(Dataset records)
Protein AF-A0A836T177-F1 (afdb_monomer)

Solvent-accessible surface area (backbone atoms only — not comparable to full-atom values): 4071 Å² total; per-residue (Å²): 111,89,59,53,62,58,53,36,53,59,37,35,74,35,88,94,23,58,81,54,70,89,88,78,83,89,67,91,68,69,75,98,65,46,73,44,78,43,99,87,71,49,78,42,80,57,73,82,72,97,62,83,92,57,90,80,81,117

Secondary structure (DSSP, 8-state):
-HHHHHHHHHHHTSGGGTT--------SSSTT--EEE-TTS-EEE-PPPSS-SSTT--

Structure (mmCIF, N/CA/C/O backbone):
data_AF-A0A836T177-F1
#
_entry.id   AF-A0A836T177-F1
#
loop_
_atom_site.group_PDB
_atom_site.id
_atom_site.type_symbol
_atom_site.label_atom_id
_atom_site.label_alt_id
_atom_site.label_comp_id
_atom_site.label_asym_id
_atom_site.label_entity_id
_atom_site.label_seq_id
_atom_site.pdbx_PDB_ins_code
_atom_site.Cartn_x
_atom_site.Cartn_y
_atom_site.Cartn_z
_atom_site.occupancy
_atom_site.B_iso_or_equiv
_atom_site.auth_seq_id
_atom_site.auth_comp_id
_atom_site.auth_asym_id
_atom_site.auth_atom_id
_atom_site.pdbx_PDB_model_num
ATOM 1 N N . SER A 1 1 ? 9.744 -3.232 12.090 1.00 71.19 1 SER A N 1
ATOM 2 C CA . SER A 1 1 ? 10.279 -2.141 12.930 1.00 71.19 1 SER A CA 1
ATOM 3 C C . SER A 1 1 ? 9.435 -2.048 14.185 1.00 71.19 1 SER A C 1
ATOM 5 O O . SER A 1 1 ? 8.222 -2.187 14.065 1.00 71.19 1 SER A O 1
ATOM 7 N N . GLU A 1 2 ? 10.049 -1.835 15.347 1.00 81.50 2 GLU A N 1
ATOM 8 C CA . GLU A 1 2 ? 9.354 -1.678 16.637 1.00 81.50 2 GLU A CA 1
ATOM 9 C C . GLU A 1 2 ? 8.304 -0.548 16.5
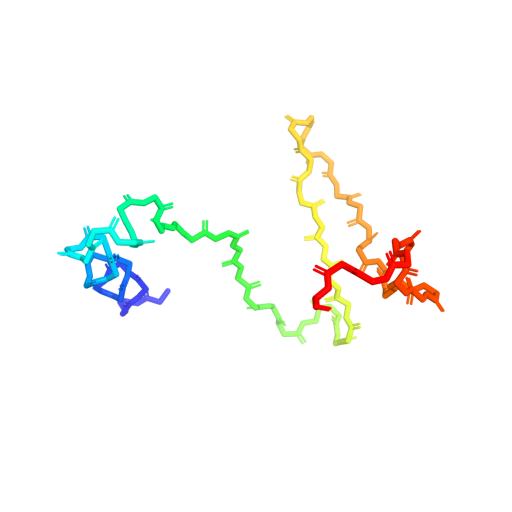92 1.00 81.50 2 GLU A C 1
ATOM 11 O O . GLU A 1 2 ? 7.204 -0.688 17.120 1.00 81.50 2 GLU A O 1
ATOM 16 N N . ASP A 1 3 ? 8.573 0.511 15.824 1.00 95.25 3 ASP A N 1
ATOM 17 C CA . ASP A 1 3 ? 7.670 1.661 15.689 1.00 95.25 3 ASP A CA 1
ATOM 18 C C . ASP A 1 3 ? 6.493 1.445 14.727 1.00 95.25 3 ASP A C 1
ATOM 20 O O . ASP A 1 3 ? 5.540 2.227 14.731 1.00 95.25 3 ASP A O 1
ATOM 24 N N . ALA A 1 4 ? 6.530 0.404 13.887 1.00 96.50 4 ALA A N 1
ATOM 25 C CA . ALA A 1 4 ? 5.536 0.218 12.828 1.00 96.50 4 ALA A CA 1
ATOM 26 C C . ALA A 1 4 ? 4.126 0.016 13.405 1.00 96.50 4 ALA A C 1
ATOM 28 O O . ALA A 1 4 ? 3.165 0.632 12.945 1.00 96.50 4 ALA A O 1
ATOM 29 N N . GLU A 1 5 ? 4.004 -0.800 14.453 1.00 95.88 5 GLU A N 1
ATOM 30 C CA . GLU A 1 5 ? 2.7
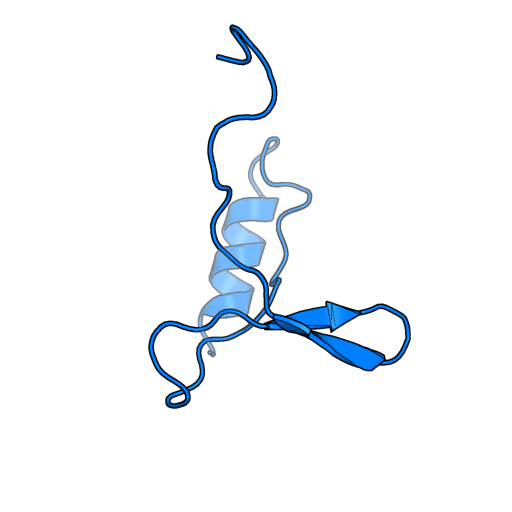23 -1.032 15.124 1.00 95.88 5 GLU A CA 1
ATOM 31
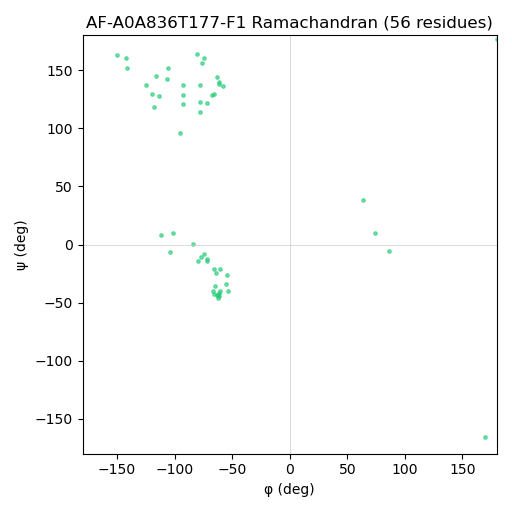 C C . GLU A 1 5 ? 2.215 0.222 15.839 1.00 95.88 5 GLU A C 1
ATOM 33 O O . GLU A 1 5 ? 1.022 0.528 15.783 1.00 95.88 5 GLU A O 1
ATOM 38 N N . THR A 1 6 ? 3.112 0.970 16.485 1.00 97.12 6 THR A N 1
ATOM 39 C CA . THR A 1 6 ? 2.781 2.227 17.168 1.00 97.12 6 THR A CA 1
ATOM 40 C C . THR A 1 6 ? 2.241 3.259 16.180 1.00 97.12 6 THR A C 1
ATOM 42 O O . THR A 1 6 ? 1.205 3.876 16.440 1.00 97.12 6 THR A O 1
ATOM 45 N N . ALA A 1 7 ? 2.883 3.401 15.019 1.00 97.19 7 ALA A N 1
ATOM 46 C CA . ALA A 1 7 ? 2.433 4.293 13.956 1.00 97.19 7 ALA A CA 1
ATOM 47 C C . ALA A 1 7 ? 1.054 3.889 13.408 1.00 97.19 7 ALA A C 1
ATOM 49 O O . ALA A 1 7 ? 0.169 4.737 13.291 1.00 97.19 7 ALA A O 1
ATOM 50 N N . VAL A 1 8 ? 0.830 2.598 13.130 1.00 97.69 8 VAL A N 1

## ACTIVITY
No pictures belong in the copy. Transcribe every entry exactly.

## TASK RESPONSE
Protein AF-A0A836T177-F1 (afdb_monomer)

Solvent-accessible surface area (backbone atoms only — not comparable to full-atom values): 4071 Å² total; per-residue (Å²): 111,89,59,53,62,58,53,36,53,59,37,35,74,35,88,94,23,58,81,54,70,89,88,78,83,89,67,91,68,69,75,98,65,46,73,44,78,43,99,87,71,49,78,42,80,57,73,82,72,97,62,83,92,57,90,80,81,117

Secondary structure (DSSP, 8-state):
-HHHHHHHHHHHTSGGGTT--------SSSTT--EEE-TTS-EEE-PPPSS-SSTT--

Structure (mmCIF, N/CA/C/O backbone):
data_AF-A0A836T177-F1
#
_entry.id   AF-A0A836T177-F1
#
loop_
_atom_site.group_PDB
_atom_site.id
_atom_site.type_symbol
_atom_site.label_atom_id
_atom_site.label_alt_id
_atom_site.label_comp_id
_atom_site.label_asym_id
_atom_site.label_entity_id
_atom_site.label_seq_id
_atom_site.pdbx_PDB_ins_code
_atom_site.Cartn_x
_atom_site.Cartn_y
_atom_site.Cartn_z
_atom_site.occupancy
_atom_site.B_iso_or_equiv
_atom_site.auth_seq_id
_atom_site.auth_comp_id
_atom_site.auth_asym_id
_atom_site.auth_atom_id
_atom_site.pdbx_PDB_model_num
ATOM 1 N N . SER A 1 1 ? 9.744 -3.232 12.090 1.00 71.19 1 SER A N 1
ATOM 2 C CA . SER A 1 1 ? 10.279 -2.141 12.930 1.00 71.19 1 SER A CA 1
ATOM 3 C C . SER A 1 1 ? 9.435 -2.048 14.185 1.00 71.19 1 SER A C 1
ATOM 5 O O . SER A 1 1 ? 8.222 -2.187 14.065 1.00 71.19 1 SER A O 1
ATOM 7 N N . GLU A 1 2 ? 10.049 -1.835 15.347 1.00 81.50 2 GLU A N 1
ATOM 8 C CA . GLU A 1 2 ? 9.354 -1.678 16.637 1.00 81.50 2 GLU A CA 1
ATOM 9 C C . GLU A 1 2 ? 8.304 -0.548 16.5
92 1.00 81.50 2 GLU A C 1
ATOM 11 O O . GLU A 1 2 ? 7.204 -0.688 17.120 1.00 81.50 2 GLU A O 1
ATOM 16 N N . ASP A 1 3 ? 8.573 0.511 15.824 1.00 95.25 3 ASP A N 1
ATOM 17 C CA . ASP A 1 3 ? 7.670 1.661 15.689 1.00 95.25 3 ASP A CA 1
ATOM 18 C C . ASP A 1 3 ? 6.493 1.445 14.727 1.00 95.25 3 ASP A C 1
ATOM 20 O O . ASP A 1 3 ? 5.540 2.227 14.731 1.00 95.25 3 ASP A O 1
ATOM 24 N N . ALA A 1 4 ? 6.530 0.404 13.887 1.00 96.50 4 ALA A N 1
ATOM 25 C CA . ALA A 1 4 ? 5.536 0.218 12.828 1.00 96.50 4 ALA A CA 1
ATOM 26 C C . ALA A 1 4 ? 4.126 0.016 13.405 1.00 96.50 4 ALA A C 1
ATOM 28 O O . ALA A 1 4 ? 3.165 0.632 12.945 1.00 96.50 4 ALA A O 1
ATOM 29 N N . GLU A 1 5 ? 4.004 -0.800 14.453 1.00 95.88 5 GLU A N 1
ATOM 30 C CA . GLU A 1 5 ? 2.7
23 -1.032 15.124 1.00 95.88 5 GLU A CA 1
ATOM 31
 C C . GLU A 1 5 ? 2.215 0.222 15.839 1.00 95.88 5 GLU A C 1
ATOM 33 O O . GLU A 1 5 ? 1.022 0.528 15.783 1.00 95.88 5 GLU A O 1
ATOM 38 N N . THR A 1 6 ? 3.112 0.970 16.485 1.00 97.12 6 THR A N 1
ATOM 39 C CA . THR A 1 6 ? 2.781 2.227 17.168 1.00 97.12 6 THR A CA 1
ATOM 40 C C . THR A 1 6 ? 2.241 3.259 16.180 1.00 97.12 6 THR A C 1
ATOM 42 O O . THR A 1 6 ? 1.205 3.876 16.440 1.00 97.12 6 THR A O 1
ATOM 45 N N . ALA A 1 7 ? 2.883 3.401 15.019 1.00 97.19 7 ALA A N 1
ATOM 46 C CA . ALA A 1 7 ? 2.433 4.293 13.956 1.00 97.19 7 ALA A CA 1
ATOM 47 C C . ALA A 1 7 ? 1.054 3.889 13.408 1.00 97.19 7 ALA A C 1
ATOM 49 O O . ALA A 1 7 ? 0.169 4.737 13.291 1.00 97.19 7 ALA A O 1
ATOM 50 N N . VAL A 1 8 ? 0.830 2.598 13.130 1.00 97.69 8 VAL A N 1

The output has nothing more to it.